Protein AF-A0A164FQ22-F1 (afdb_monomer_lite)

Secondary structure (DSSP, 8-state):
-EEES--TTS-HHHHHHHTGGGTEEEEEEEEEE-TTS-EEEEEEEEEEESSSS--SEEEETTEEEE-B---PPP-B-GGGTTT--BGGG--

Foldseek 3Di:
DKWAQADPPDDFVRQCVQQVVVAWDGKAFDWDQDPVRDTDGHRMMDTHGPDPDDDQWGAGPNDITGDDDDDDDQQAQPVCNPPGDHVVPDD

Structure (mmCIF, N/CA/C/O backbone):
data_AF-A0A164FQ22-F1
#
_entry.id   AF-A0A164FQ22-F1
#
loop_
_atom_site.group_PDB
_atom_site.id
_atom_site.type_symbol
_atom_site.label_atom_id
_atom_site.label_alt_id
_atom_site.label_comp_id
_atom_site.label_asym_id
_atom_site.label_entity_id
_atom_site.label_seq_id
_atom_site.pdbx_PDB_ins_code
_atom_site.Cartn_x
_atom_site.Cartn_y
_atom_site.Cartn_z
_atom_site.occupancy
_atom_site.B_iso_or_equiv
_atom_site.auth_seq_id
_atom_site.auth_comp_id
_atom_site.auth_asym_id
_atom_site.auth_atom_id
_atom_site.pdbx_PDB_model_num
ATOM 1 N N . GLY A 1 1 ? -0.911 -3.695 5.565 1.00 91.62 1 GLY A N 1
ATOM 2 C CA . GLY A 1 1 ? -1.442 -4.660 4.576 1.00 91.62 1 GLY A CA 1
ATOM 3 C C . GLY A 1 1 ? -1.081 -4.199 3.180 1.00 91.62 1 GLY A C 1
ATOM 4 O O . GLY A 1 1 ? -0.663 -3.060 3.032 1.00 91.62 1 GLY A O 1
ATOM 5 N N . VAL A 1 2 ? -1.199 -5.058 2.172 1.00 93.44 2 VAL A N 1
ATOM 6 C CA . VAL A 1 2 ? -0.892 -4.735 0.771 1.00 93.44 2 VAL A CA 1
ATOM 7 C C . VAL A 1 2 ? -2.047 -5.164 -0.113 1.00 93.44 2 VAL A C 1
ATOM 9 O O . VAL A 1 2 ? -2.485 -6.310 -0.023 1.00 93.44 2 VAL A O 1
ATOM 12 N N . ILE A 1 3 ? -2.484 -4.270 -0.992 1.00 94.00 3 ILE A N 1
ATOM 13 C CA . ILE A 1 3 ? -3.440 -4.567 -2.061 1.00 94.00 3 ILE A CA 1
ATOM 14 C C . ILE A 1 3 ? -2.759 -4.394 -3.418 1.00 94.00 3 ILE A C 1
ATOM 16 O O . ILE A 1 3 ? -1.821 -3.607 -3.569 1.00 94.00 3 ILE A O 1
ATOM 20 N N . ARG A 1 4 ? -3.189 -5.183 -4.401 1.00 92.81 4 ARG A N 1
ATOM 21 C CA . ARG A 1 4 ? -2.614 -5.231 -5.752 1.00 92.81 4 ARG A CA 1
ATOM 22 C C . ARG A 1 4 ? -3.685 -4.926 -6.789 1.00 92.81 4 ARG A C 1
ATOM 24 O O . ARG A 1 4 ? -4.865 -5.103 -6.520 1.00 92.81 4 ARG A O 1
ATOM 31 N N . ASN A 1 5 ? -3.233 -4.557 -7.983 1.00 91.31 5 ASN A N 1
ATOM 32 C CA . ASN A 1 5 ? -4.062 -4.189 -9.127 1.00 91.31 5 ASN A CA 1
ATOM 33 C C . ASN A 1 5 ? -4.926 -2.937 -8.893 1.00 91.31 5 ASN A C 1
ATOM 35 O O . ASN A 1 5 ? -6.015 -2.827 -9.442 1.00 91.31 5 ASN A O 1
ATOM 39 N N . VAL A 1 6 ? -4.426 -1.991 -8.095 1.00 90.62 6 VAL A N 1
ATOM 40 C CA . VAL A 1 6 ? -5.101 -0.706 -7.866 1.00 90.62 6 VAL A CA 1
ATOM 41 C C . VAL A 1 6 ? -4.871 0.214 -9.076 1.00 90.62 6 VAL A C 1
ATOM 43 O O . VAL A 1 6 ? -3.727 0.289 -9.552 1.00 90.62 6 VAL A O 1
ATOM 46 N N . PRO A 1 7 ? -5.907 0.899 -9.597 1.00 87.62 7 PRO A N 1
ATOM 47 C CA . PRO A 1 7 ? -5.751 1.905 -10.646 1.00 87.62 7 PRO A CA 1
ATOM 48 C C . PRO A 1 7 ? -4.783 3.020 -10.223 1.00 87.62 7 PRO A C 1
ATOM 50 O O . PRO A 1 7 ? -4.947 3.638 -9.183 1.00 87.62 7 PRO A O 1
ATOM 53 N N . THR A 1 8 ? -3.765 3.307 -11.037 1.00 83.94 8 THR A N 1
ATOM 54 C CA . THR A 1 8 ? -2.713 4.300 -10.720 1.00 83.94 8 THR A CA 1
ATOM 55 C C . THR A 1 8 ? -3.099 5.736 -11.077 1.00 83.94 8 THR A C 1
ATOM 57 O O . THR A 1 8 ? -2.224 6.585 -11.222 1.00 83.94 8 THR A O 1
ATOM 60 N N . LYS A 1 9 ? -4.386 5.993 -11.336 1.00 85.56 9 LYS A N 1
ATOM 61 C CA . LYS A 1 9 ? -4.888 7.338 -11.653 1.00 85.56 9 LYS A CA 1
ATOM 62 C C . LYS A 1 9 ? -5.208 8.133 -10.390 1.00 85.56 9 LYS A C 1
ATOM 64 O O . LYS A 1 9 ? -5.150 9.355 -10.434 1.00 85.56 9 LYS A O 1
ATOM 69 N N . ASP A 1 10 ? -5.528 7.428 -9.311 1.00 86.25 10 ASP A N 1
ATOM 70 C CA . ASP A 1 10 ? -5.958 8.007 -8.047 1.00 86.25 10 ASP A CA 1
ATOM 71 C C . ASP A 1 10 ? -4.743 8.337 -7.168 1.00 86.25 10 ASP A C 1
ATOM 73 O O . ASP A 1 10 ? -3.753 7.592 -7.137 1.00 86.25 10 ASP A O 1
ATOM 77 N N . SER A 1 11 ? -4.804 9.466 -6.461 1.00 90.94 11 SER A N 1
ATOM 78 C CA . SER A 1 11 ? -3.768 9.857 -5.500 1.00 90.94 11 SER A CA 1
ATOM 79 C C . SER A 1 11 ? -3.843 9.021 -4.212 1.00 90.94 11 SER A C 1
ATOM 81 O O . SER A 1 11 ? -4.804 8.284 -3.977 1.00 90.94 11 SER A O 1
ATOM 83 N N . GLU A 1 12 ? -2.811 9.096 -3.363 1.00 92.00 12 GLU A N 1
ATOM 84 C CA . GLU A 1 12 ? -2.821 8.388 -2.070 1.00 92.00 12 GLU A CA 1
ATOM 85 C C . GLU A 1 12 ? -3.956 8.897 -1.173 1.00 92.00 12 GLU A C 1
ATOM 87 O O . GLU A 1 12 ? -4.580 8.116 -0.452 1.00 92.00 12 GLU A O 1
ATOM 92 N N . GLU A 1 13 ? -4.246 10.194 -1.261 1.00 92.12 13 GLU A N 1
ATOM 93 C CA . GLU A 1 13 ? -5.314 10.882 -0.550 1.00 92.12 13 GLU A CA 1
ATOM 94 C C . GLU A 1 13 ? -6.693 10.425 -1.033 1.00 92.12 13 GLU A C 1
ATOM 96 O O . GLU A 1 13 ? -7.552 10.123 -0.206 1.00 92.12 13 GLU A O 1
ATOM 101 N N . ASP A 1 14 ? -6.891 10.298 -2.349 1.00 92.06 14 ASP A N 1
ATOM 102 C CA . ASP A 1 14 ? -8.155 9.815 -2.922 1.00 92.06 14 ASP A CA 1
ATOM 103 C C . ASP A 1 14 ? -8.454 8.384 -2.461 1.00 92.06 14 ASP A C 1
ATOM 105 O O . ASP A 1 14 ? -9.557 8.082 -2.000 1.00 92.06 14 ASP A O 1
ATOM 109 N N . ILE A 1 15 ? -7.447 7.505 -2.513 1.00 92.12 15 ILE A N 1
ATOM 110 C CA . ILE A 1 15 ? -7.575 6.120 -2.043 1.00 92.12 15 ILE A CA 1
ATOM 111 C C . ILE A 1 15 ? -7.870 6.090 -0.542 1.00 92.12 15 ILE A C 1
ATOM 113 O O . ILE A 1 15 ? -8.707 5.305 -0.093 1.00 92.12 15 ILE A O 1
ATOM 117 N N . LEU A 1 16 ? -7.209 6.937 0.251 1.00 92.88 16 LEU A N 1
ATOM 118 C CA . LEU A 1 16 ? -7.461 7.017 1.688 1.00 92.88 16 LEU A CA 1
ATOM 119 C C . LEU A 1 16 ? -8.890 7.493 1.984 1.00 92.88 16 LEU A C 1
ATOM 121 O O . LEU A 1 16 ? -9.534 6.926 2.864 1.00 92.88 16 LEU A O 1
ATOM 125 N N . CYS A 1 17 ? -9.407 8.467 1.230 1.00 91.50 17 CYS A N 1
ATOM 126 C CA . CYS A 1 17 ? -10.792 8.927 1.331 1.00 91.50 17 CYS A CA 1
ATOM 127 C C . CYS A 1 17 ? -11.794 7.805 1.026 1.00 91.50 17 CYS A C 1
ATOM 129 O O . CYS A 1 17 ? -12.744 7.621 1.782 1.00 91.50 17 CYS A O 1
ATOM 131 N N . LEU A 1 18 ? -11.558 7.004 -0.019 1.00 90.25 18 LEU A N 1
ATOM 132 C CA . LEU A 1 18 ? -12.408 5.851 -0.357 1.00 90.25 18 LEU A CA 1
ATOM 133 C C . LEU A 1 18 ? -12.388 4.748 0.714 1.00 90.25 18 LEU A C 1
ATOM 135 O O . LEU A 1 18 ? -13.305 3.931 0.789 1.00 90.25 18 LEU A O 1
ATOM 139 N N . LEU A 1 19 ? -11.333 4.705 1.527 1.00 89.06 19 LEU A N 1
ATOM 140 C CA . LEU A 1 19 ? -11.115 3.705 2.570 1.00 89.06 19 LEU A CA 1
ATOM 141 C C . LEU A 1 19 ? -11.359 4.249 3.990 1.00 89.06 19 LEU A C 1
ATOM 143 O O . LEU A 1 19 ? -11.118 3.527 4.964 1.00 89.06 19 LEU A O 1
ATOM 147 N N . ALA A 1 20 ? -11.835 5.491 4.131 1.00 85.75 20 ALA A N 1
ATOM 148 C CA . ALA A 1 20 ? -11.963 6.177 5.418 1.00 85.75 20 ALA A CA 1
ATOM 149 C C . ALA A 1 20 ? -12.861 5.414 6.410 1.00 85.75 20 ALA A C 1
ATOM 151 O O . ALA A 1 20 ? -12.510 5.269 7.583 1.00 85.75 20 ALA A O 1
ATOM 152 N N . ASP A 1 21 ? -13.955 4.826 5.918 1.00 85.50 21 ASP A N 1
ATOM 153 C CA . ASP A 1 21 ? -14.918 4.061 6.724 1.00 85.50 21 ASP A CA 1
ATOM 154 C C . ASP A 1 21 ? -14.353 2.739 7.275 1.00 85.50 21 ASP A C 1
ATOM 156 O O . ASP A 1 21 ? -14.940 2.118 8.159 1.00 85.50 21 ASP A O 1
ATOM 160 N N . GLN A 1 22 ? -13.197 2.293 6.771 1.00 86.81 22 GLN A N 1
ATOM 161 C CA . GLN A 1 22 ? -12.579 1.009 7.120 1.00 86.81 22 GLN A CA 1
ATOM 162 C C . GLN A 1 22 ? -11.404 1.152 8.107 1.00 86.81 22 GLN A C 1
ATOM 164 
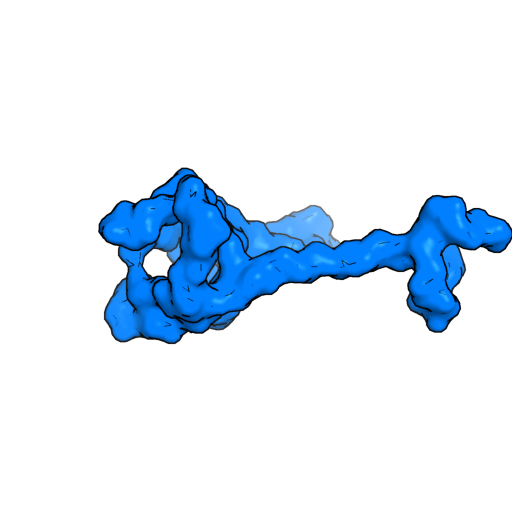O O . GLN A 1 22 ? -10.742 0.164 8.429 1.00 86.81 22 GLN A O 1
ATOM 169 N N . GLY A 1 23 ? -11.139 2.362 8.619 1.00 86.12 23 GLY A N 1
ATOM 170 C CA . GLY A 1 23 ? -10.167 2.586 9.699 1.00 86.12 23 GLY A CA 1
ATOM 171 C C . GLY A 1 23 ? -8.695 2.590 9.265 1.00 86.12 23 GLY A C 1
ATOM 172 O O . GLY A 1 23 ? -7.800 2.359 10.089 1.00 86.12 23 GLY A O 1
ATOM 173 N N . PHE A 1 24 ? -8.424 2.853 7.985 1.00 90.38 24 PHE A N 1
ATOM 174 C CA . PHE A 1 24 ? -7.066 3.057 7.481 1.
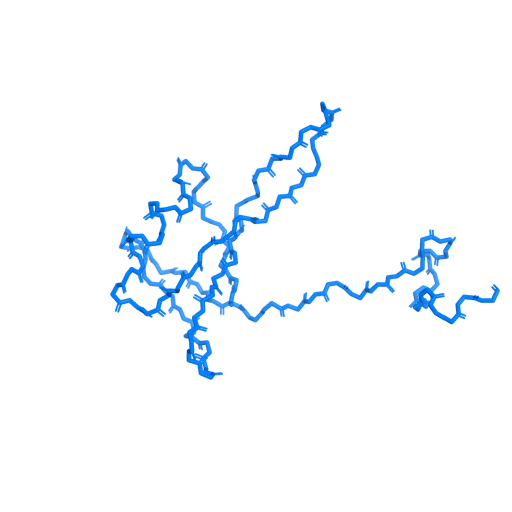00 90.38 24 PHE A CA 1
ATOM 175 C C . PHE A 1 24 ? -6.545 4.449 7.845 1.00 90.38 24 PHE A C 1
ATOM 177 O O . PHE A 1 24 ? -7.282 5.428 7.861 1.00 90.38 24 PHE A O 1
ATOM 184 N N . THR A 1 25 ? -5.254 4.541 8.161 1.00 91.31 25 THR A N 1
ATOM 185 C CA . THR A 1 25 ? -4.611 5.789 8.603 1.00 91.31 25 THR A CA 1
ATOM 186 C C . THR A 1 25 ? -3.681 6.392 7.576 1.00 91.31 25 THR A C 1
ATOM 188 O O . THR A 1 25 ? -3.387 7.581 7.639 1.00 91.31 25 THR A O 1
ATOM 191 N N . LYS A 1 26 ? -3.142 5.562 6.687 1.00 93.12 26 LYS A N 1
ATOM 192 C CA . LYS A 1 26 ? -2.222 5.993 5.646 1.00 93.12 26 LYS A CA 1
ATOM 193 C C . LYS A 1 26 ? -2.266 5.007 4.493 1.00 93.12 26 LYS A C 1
######
All lines above from the one containing "ATOM 147 N N" to the one containing "ATOM 152 N N" must be repeated exactly, both lines included, and no others.

◆ ANSWER ◆
ATOM 147 N N . ALA A 1 20 ? -11.835 5.491 4.131 1.00 85.75 20 ALA A N 1
ATOM 148 C CA . ALA A 1 20 ? -11.963 6.177 5.418 1.00 85.75 20 ALA A CA 1
ATOM 149 C C . ALA A 1 20 ? -12.861 5.414 6.410 1.00 85.75 20 ALA A C 1
ATOM 151 O O . ALA A 1 20 ? -12.510 5.269 7.583 1.00 85.75 20 ALA A O 1
ATOM 152 N N . ASP A 1 21 ? -13.955 4.826 5.918 1.00 85.50 21 ASP A N 1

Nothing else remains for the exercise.